WASHINGTON — Dan Pfeiffer, a longtime aide and senior adviser to President Barack Obama, told reporters Friday that recent talk of impeaching the President should not be considered a long shot.

“I would not discount that possibility,” Pfeiffer said, pointing out that a CNN/ORC International poll released Friday indicated that a third of Americans think Obama should be impeached.

Pfeiffer, who spoke to reporters at The Monitor Breakfast, pointed at recent attempts by House Republicans to sue the President as evidence that they would consider impeachment in the future.

“Speaker Boehner, by going down the path of this lawsuit, has opened the door to Republicans possibly considering impeachment at some point in the future,” Pfeiffer said. “I think that if the President enacted immigration reform that would certainly up the likelihood that they would contemplate impeachment.”

Although one-third of Americans endorsed impeaching Obama, according to the CNN poll, a sizable 65% said they wouldn’t take that step. There were also, expectedly, partisan divisions on the question with 57% of Republicans but only 35% of independents and 13% of Democrats backing a move to impeach Obama.

Sarah Palin, the former Alaska governor and 2008 GOP vice presidential nominee, earlier this month called for Obama to be impeached over the growing number of undocumented children from Central American coming across the southern border.

In an opinion editorial for the conservative website Brietbart, Palin wrote that “(Obama’s) unsecured border crisis is the last straw that makes the battered wife say, ‘no mas.'”
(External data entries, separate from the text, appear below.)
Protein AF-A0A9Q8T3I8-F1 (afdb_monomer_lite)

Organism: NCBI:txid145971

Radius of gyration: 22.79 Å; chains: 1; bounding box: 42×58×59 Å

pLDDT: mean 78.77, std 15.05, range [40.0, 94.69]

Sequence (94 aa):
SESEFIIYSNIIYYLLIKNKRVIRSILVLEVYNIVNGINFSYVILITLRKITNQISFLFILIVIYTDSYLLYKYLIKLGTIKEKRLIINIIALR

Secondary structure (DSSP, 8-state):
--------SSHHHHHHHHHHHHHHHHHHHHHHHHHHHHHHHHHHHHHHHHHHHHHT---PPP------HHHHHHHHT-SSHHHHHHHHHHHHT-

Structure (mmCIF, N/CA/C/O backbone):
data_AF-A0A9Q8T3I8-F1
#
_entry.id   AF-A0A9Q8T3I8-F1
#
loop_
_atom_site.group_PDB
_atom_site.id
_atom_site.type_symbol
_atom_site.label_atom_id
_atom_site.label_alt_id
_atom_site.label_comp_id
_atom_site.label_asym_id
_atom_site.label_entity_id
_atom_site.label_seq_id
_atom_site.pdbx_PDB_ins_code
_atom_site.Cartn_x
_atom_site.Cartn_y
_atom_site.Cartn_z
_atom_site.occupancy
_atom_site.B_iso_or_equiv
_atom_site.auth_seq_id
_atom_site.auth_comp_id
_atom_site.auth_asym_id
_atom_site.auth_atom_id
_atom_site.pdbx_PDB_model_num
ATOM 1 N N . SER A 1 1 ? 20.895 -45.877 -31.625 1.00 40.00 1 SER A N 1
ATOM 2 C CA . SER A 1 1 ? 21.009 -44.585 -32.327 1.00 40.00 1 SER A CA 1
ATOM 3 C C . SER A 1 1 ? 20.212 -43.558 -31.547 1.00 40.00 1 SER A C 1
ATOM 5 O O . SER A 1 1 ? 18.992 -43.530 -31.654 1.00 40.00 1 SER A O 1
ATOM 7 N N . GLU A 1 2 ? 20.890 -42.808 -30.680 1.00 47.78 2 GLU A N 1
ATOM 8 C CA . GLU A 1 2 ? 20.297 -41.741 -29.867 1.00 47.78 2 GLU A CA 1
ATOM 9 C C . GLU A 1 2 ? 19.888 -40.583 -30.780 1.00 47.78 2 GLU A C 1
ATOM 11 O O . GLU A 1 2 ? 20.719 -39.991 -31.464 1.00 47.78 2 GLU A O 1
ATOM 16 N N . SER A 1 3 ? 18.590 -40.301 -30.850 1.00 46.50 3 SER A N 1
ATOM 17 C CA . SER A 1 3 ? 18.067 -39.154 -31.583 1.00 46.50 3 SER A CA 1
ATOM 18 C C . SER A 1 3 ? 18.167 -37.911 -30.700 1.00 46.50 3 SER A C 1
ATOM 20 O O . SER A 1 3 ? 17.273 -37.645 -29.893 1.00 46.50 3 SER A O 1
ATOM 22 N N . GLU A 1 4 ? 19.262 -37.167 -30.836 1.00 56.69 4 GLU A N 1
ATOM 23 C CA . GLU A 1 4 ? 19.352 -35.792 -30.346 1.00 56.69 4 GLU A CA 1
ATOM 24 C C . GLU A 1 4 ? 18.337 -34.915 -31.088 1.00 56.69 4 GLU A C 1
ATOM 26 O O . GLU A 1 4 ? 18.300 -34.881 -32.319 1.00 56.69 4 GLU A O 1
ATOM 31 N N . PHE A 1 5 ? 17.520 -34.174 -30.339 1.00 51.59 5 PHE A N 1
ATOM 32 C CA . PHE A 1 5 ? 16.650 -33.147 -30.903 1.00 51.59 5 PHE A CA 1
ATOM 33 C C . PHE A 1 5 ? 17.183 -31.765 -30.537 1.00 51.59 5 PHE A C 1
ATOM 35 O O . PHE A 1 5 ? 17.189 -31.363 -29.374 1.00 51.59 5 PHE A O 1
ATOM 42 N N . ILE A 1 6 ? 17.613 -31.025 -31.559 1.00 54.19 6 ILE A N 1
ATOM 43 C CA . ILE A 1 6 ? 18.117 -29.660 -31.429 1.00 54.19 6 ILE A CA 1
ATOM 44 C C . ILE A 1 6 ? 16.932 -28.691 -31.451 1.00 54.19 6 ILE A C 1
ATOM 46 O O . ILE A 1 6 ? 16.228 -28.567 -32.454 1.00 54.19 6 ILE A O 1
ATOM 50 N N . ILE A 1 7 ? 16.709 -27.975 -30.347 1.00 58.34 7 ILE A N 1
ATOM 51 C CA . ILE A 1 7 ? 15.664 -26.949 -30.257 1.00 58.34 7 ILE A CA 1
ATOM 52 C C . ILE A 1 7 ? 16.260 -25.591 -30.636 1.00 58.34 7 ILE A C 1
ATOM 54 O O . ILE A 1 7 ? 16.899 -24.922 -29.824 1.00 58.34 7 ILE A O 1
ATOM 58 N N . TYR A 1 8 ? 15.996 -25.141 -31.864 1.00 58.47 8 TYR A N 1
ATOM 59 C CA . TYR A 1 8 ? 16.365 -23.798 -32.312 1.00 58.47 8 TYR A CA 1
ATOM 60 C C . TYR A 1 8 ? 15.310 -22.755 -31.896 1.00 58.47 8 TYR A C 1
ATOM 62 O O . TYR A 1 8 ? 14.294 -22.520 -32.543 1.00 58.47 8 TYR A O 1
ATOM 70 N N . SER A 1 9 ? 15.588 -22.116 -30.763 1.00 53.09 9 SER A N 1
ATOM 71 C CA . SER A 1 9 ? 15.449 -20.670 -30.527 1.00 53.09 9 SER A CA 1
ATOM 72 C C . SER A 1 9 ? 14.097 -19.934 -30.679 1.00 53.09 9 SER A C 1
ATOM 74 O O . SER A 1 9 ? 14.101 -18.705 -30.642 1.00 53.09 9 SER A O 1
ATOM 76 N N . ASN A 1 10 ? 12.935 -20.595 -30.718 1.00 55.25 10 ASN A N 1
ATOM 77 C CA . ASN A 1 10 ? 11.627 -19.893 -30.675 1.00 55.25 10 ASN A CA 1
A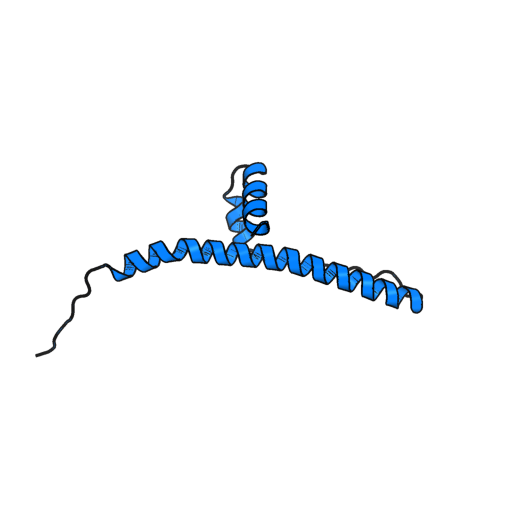TOM 78 C C . ASN A 1 10 ? 10.991 -19.798 -29.269 1.00 55.25 10 ASN A C 1
ATOM 80 O O . ASN A 1 10 ? 10.168 -18.923 -28.991 1.00 55.25 10 ASN A O 1
ATOM 84 N N . ILE A 1 11 ? 11.399 -20.672 -28.346 1.00 54.81 11 ILE A N 1
ATOM 85 C CA . ILE A 1 11 ? 10.765 -20.817 -27.023 1.00 54.81 11 ILE A CA 1
ATOM 86 C C . ILE A 1 11 ? 11.130 -19.653 -26.083 1.00 54.81 11 ILE A C 1
ATOM 88 O O . ILE A 1 11 ? 10.303 -19.194 -25.296 1.00 54.81 11 ILE A O 1
ATOM 92 N N . ILE A 1 12 ? 12.332 -19.093 -26.227 1.00 56.94 12 ILE A N 1
ATOM 93 C CA . ILE A 1 12 ? 12.815 -17.976 -25.400 1.00 56.94 12 ILE A CA 1
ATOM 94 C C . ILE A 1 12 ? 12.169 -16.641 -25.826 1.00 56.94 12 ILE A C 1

“It’s time to impeach; and on behalf of American workers and legal immigrants of all backgrounds, we should vehemently oppose any politician on the left or right who would hesitate in voting for articles of impeachment,” she continued.

Talk of Obama’s impeachment has long been a hallmark of the far right, but has experienced a recent uptick of late.

After President Bill Clinton in 1998 became only the second president to be impeached, his public approval hit 73%, the highest rating of his administration, according to a CNN/USA Today/Gallup poll.

Pfeiffer, however, rejected the idea that impeachment would be a good thing for Obama and his lagging poll numbers.

“We take it very seriously and I don’t think it would be a good thing,” he said. “But I think it would be foolish to discount the possibility that Republicans would at least consider going down that path.”